__PROBLEM STATEMENT__.
Give back an exact copy of the lines in the records below, from the line that has "ATOM 335 C C" through the line that has "ATOM 353 N N", and nothing besides.

__EXCERPTED RECORDS__.
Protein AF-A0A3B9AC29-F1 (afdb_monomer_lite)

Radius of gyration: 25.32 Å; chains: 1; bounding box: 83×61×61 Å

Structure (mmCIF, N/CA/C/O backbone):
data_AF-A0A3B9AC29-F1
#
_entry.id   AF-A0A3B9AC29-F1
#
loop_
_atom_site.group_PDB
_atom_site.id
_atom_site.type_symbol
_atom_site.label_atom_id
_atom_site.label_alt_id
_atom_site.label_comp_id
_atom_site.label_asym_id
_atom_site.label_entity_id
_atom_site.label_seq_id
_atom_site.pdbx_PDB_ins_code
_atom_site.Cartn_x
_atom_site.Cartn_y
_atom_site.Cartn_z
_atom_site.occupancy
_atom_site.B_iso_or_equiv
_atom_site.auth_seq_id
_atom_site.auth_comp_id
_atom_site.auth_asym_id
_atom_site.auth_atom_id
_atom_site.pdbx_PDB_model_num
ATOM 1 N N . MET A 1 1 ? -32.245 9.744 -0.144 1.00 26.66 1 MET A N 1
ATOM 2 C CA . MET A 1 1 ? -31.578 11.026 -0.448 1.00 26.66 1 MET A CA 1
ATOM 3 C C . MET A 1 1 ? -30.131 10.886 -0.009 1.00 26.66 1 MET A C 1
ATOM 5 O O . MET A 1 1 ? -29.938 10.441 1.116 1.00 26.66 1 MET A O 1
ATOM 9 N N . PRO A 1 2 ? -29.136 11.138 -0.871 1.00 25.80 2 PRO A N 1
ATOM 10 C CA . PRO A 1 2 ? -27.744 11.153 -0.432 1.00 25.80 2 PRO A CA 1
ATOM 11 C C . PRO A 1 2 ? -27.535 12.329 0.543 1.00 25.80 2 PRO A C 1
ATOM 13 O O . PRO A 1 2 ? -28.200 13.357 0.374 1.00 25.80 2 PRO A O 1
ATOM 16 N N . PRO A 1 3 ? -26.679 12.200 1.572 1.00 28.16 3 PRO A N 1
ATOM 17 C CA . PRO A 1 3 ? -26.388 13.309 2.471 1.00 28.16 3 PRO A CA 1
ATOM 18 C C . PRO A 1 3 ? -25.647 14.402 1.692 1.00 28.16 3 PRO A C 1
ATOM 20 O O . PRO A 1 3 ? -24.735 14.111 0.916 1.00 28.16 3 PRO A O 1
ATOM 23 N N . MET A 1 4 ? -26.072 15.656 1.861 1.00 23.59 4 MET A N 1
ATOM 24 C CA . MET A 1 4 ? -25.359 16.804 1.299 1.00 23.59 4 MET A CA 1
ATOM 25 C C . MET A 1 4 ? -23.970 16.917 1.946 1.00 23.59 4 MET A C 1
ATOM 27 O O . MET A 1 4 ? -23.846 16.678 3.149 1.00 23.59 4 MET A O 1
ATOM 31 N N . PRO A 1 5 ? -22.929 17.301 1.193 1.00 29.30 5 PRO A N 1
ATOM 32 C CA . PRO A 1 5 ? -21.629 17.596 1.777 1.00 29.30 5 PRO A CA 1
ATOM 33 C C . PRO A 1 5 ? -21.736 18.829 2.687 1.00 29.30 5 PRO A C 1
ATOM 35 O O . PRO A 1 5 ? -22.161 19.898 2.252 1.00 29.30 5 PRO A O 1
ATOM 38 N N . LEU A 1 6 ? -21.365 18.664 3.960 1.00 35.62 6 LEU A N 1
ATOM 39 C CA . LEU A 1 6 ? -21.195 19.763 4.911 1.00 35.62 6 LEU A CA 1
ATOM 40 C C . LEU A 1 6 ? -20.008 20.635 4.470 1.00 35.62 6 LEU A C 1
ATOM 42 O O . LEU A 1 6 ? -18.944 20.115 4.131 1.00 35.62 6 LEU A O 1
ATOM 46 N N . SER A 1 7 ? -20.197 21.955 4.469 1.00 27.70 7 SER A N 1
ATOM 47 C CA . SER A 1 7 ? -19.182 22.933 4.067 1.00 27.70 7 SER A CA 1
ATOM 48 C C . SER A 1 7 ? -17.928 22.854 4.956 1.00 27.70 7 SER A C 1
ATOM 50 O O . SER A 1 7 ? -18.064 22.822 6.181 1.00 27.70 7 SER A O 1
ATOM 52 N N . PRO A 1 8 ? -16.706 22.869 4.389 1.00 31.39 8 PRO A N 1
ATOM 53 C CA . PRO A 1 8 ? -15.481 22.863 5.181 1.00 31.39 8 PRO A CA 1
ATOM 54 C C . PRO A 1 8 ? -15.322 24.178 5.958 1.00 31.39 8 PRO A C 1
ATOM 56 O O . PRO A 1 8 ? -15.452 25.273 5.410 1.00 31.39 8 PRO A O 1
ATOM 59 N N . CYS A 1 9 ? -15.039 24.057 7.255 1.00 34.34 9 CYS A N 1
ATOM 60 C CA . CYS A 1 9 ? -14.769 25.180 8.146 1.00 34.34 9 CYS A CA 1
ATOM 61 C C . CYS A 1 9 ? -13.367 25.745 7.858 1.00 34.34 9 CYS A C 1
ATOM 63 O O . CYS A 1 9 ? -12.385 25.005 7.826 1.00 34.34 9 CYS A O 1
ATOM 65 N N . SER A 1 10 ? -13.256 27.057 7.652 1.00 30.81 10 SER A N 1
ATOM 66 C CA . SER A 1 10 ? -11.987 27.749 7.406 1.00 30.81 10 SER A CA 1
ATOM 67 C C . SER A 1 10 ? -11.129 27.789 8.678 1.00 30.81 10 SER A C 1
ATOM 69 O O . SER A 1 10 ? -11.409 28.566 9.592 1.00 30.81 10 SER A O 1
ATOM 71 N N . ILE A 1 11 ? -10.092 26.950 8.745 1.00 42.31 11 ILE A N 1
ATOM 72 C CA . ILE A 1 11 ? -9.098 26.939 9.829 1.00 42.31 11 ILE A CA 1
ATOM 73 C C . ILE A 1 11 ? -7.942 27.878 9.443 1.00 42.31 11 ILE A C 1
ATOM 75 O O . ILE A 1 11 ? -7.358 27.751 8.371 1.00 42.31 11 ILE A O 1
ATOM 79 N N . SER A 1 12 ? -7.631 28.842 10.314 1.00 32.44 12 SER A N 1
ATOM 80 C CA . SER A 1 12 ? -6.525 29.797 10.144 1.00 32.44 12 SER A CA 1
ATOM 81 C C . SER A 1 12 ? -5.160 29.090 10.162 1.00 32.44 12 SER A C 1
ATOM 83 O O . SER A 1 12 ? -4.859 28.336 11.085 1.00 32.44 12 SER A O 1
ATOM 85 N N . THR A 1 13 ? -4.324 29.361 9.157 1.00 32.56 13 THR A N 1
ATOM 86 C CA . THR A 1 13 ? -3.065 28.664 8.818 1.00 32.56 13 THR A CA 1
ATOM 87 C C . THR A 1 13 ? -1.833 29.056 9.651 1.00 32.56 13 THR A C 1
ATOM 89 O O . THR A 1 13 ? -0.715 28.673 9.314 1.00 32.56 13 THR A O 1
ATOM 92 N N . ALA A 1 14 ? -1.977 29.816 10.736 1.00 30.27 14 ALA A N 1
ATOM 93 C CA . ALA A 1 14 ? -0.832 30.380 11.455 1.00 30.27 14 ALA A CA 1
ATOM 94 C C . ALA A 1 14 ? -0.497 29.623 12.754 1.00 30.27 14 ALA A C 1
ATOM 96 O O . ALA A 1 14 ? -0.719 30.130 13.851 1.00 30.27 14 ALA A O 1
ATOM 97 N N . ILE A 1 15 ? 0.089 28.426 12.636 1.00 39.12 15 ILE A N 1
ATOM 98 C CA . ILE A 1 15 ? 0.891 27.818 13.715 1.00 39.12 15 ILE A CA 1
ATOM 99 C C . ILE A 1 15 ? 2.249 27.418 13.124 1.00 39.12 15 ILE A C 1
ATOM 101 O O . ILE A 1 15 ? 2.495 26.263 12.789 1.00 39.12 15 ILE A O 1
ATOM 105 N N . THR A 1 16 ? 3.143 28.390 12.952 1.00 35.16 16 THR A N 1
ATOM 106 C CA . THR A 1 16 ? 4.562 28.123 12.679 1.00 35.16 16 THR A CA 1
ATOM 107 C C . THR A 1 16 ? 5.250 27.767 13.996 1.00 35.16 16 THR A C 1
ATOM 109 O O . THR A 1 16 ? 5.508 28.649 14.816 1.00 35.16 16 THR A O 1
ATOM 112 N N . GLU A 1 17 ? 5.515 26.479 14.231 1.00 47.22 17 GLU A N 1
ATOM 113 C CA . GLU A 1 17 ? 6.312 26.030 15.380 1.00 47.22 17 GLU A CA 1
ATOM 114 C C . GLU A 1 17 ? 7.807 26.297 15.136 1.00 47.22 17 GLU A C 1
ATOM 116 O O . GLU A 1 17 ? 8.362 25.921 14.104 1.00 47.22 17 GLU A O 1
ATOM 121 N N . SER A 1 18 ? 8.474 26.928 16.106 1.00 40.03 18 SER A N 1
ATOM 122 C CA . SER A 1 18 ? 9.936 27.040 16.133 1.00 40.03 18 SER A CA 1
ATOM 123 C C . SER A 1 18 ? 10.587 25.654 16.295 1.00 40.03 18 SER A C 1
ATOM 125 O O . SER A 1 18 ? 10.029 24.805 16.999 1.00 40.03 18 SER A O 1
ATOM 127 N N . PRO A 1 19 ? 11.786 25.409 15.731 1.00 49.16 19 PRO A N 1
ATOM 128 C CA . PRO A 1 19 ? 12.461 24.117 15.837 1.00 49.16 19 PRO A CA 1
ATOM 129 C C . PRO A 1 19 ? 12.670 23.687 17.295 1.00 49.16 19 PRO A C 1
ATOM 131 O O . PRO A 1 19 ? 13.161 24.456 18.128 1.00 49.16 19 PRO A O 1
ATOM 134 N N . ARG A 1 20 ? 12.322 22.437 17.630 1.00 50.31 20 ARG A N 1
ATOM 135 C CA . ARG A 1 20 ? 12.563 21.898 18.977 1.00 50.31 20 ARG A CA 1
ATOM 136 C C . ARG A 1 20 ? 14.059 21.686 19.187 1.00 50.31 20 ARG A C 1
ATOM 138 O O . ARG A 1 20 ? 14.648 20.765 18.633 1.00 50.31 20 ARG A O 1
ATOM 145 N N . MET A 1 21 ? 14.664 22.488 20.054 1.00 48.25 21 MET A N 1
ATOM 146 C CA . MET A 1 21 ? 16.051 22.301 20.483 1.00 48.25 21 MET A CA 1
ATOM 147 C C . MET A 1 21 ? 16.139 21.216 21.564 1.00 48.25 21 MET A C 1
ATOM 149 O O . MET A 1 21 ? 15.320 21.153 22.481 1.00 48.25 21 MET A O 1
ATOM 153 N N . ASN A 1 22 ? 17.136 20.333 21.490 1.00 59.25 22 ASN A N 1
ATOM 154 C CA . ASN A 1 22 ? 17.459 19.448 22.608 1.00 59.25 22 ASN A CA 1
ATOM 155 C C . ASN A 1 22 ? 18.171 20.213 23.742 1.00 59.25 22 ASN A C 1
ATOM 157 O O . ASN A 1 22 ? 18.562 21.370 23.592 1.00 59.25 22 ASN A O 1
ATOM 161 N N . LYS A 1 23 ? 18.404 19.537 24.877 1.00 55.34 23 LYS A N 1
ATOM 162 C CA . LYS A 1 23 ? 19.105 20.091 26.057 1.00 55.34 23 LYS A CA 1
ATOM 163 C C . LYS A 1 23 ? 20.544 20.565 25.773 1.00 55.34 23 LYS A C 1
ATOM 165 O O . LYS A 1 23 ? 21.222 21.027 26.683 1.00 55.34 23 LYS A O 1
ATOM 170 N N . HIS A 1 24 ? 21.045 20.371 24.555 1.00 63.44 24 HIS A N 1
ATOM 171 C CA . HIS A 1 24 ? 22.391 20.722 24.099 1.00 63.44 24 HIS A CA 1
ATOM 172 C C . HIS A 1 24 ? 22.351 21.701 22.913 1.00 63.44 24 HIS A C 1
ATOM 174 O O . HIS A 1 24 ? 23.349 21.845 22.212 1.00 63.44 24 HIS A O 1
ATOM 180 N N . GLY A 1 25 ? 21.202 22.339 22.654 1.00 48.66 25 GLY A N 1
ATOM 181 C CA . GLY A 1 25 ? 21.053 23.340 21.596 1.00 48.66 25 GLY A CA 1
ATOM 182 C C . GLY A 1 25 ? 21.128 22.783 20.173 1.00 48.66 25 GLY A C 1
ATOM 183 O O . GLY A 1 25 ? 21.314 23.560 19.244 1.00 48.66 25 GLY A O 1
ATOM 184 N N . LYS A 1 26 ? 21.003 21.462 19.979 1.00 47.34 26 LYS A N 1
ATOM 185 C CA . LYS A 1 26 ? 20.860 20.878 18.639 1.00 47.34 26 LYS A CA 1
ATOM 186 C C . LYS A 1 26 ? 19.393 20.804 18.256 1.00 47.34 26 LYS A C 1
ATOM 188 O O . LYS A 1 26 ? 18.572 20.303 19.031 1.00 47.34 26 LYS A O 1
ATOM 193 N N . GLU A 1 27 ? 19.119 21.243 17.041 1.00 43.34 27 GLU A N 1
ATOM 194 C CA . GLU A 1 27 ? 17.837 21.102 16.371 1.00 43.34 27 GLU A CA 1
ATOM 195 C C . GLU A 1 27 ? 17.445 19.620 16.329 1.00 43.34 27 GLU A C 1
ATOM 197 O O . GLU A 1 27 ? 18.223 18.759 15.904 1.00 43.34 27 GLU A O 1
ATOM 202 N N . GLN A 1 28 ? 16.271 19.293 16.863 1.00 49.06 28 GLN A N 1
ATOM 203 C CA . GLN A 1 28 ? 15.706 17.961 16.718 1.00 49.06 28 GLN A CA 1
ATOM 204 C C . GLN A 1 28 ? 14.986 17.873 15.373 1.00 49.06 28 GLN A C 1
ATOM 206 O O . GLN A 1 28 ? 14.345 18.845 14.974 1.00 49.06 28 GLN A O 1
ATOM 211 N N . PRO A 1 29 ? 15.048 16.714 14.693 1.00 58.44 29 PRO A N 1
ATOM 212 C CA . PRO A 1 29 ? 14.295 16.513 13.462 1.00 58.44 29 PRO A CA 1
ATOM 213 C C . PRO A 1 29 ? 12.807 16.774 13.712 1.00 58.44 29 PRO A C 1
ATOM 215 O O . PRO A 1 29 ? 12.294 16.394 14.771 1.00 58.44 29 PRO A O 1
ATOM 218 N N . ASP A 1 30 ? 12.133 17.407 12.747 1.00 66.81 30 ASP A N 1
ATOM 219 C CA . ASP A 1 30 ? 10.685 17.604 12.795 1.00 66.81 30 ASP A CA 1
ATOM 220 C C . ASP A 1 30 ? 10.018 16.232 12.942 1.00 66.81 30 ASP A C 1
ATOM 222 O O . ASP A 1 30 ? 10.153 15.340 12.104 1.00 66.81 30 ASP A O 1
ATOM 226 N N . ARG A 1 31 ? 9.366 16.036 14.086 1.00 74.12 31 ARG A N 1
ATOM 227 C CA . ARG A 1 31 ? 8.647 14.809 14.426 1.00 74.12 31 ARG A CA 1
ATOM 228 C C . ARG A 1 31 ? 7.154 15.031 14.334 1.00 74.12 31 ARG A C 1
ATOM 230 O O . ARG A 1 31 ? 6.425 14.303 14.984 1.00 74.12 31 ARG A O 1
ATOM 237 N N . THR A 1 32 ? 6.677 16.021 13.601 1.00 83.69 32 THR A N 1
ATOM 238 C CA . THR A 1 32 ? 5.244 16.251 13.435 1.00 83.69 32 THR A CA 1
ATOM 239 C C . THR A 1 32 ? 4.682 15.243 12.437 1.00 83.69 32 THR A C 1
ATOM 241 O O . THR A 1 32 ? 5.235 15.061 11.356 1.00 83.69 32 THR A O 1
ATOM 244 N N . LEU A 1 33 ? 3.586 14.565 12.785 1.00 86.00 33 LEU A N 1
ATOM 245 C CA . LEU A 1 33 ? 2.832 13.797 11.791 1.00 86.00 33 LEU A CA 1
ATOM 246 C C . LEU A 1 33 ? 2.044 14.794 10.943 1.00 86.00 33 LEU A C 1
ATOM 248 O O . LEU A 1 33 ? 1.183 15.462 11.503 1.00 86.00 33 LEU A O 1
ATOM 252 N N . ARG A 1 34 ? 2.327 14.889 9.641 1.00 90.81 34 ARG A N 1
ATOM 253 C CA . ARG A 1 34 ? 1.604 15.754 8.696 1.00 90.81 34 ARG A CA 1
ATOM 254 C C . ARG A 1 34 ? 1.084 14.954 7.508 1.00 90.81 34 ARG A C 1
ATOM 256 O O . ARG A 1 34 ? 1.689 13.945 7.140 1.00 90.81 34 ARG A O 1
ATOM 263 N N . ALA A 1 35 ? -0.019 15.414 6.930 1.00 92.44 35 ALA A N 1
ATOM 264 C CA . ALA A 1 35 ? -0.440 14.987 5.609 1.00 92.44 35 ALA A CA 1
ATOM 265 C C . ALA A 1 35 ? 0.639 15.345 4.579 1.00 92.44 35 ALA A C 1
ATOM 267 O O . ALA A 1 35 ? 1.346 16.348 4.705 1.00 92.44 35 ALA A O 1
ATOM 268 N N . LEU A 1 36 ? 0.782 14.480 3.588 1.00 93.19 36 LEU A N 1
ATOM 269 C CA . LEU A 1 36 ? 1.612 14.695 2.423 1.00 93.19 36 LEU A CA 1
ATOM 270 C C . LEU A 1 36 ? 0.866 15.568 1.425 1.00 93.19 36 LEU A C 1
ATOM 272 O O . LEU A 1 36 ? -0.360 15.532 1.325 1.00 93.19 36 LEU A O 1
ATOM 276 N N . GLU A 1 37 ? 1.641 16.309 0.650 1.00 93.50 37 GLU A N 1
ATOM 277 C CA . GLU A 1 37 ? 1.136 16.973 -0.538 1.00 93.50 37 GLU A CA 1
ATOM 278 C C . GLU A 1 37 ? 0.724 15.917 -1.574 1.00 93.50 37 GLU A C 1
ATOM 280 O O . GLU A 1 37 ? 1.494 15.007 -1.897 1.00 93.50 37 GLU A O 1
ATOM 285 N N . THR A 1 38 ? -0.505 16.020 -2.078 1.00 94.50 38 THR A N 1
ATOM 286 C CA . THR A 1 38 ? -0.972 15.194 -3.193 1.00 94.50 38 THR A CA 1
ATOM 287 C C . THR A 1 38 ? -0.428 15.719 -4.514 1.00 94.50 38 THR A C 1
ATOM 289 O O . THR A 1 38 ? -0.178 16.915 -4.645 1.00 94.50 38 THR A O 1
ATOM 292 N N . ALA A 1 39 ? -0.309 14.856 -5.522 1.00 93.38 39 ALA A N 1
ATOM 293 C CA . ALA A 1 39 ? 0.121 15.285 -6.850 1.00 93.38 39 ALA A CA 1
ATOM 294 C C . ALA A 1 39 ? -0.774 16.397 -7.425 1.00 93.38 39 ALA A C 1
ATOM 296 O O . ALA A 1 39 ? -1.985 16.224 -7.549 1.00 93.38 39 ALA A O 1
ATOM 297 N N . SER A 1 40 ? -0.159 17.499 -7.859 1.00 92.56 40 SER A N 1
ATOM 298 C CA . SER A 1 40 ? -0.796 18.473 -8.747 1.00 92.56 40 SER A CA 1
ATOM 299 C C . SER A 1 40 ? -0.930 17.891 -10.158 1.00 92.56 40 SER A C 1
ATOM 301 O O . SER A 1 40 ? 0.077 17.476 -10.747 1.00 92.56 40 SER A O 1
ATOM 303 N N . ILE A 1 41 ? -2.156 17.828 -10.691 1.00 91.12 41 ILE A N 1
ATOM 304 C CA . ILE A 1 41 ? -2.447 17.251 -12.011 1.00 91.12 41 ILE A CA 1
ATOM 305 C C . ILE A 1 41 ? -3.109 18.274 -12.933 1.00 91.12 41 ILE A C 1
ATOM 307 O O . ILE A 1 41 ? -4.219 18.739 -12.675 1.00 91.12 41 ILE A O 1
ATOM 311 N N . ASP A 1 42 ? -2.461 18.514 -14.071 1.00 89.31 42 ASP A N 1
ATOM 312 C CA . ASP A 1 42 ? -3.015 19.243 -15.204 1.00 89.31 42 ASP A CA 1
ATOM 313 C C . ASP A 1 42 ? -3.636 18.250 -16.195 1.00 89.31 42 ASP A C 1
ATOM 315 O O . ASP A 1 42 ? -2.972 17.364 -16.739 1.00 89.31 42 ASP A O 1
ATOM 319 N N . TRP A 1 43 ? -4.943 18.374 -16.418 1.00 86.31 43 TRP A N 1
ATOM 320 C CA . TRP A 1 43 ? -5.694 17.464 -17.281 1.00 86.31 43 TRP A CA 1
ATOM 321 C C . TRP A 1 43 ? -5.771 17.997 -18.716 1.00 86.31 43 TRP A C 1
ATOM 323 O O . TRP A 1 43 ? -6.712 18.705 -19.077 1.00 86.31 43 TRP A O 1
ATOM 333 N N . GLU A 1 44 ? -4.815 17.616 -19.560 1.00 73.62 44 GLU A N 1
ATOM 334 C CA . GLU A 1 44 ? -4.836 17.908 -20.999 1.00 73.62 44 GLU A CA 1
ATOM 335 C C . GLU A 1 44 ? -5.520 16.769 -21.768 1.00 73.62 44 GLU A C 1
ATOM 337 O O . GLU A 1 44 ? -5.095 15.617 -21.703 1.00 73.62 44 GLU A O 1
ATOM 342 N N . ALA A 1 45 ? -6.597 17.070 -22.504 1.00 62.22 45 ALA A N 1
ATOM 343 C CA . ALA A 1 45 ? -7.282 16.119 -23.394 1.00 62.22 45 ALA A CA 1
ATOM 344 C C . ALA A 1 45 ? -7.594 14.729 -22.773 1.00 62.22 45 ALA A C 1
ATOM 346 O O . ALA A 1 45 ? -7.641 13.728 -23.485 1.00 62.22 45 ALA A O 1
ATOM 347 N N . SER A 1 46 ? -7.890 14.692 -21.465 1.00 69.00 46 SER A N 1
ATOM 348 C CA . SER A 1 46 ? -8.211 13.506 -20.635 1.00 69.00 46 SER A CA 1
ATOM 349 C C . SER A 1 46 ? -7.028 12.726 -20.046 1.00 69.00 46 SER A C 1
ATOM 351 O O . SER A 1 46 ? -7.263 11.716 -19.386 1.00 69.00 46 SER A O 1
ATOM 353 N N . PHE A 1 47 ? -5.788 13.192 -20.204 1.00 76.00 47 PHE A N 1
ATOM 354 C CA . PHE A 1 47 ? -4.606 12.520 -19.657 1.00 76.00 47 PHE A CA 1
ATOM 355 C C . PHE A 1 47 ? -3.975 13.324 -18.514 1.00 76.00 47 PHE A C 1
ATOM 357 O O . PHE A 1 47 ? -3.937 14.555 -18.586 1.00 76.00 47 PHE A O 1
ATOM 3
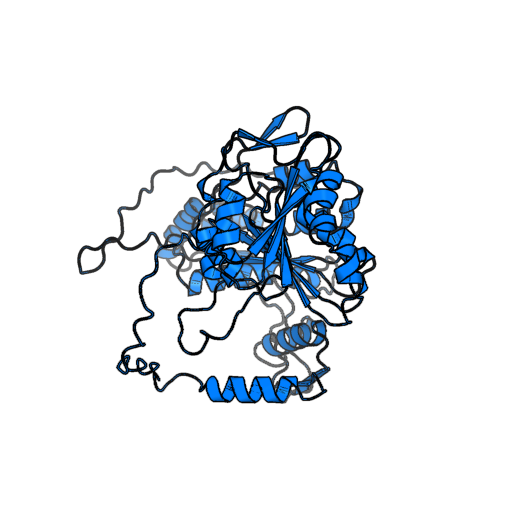64 N N . PRO A 1 48 ? -3.481 12.654 -17.459 1.00 86.38 48 PRO A N 1
ATOM 365 C CA . PRO A 1 48 ? -2.859 13.343 -16.340 1.00 86.38 48 PRO A CA 1
ATOM 366 C C . PRO A 1 48 ? -1.421 13.765 -16.687 1.00 86.38 48 PRO A C 1
ATOM 368 O O . PRO A 1 48 ? -0.561 12.924 -16.981 1.00 86.38 48 PRO A O 1
ATOM 371 N N . ARG A 1 49 ? -1.149 15.071 -16.610 1.00 88.25 49 ARG A N 1
ATOM 372 C CA . ARG A 1 49 ? 0.194 15.666 -16.599 1.00 88.25 49 ARG A CA 1
ATOM 373 C C . ARG A 1 49 ? 0.526 16.105 -15.177 1.00 88.25 49 ARG A C 1
ATOM 375 O O . ARG A 1 49 ? -0.314 16.676 -14.494 1.00 88.25 49 ARG A O 1
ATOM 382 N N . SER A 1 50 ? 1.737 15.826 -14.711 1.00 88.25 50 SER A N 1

__SOLUTION TO THE EXERCISE__.
ATOM 335 C C . GLU A 1 44 ? -5.520 16.769 -21.768 1.00 73.62 44 GLU A C 1
ATOM 337 O O . GLU A 1 44 ? -5.095 15.617 -21.703 1.00 73.62 44 GLU A O 1
ATOM 342 N N . ALA A 1 45 ? -6.597 17.070 -22.504 1.00 62.22 45 ALA A N 1
ATOM 343 C CA . ALA A 1 45 ? -7.282 16.119 -23.394 1.00 62.22 45 ALA A CA 1
ATOM 344 C C . ALA A 1 45 ? -7.594 14.729 -22.773 1.00 62.22 45 ALA A C 1
ATOM 346 O O . ALA A 1 45 ? -7.641 13.728 -23.485 1.00 62.22 45 ALA A O 1
ATOM 347 N N . SER A 1 46 ? -7.890 14.692 -21.465 1.00 69.00 46 SER A N 1
ATOM 348 C CA . SER A 1 46 ? -8.211 13.506 -20.635 1.00 69.00 46 SER A CA 1
ATOM 349 C C . SER A 1 46 ? -7.028 12.726 -20.046 1.00 69.00 46 SER A C 1
ATOM 351 O O . SER A 1 46 ? -7.263 11.716 -19.386 1.00 69.00 46 SER A O 1
ATOM 353 N N . PHE A 1 47 ? -5.788 13.192 -20.204 1.00 76.00 47 PHE A N 1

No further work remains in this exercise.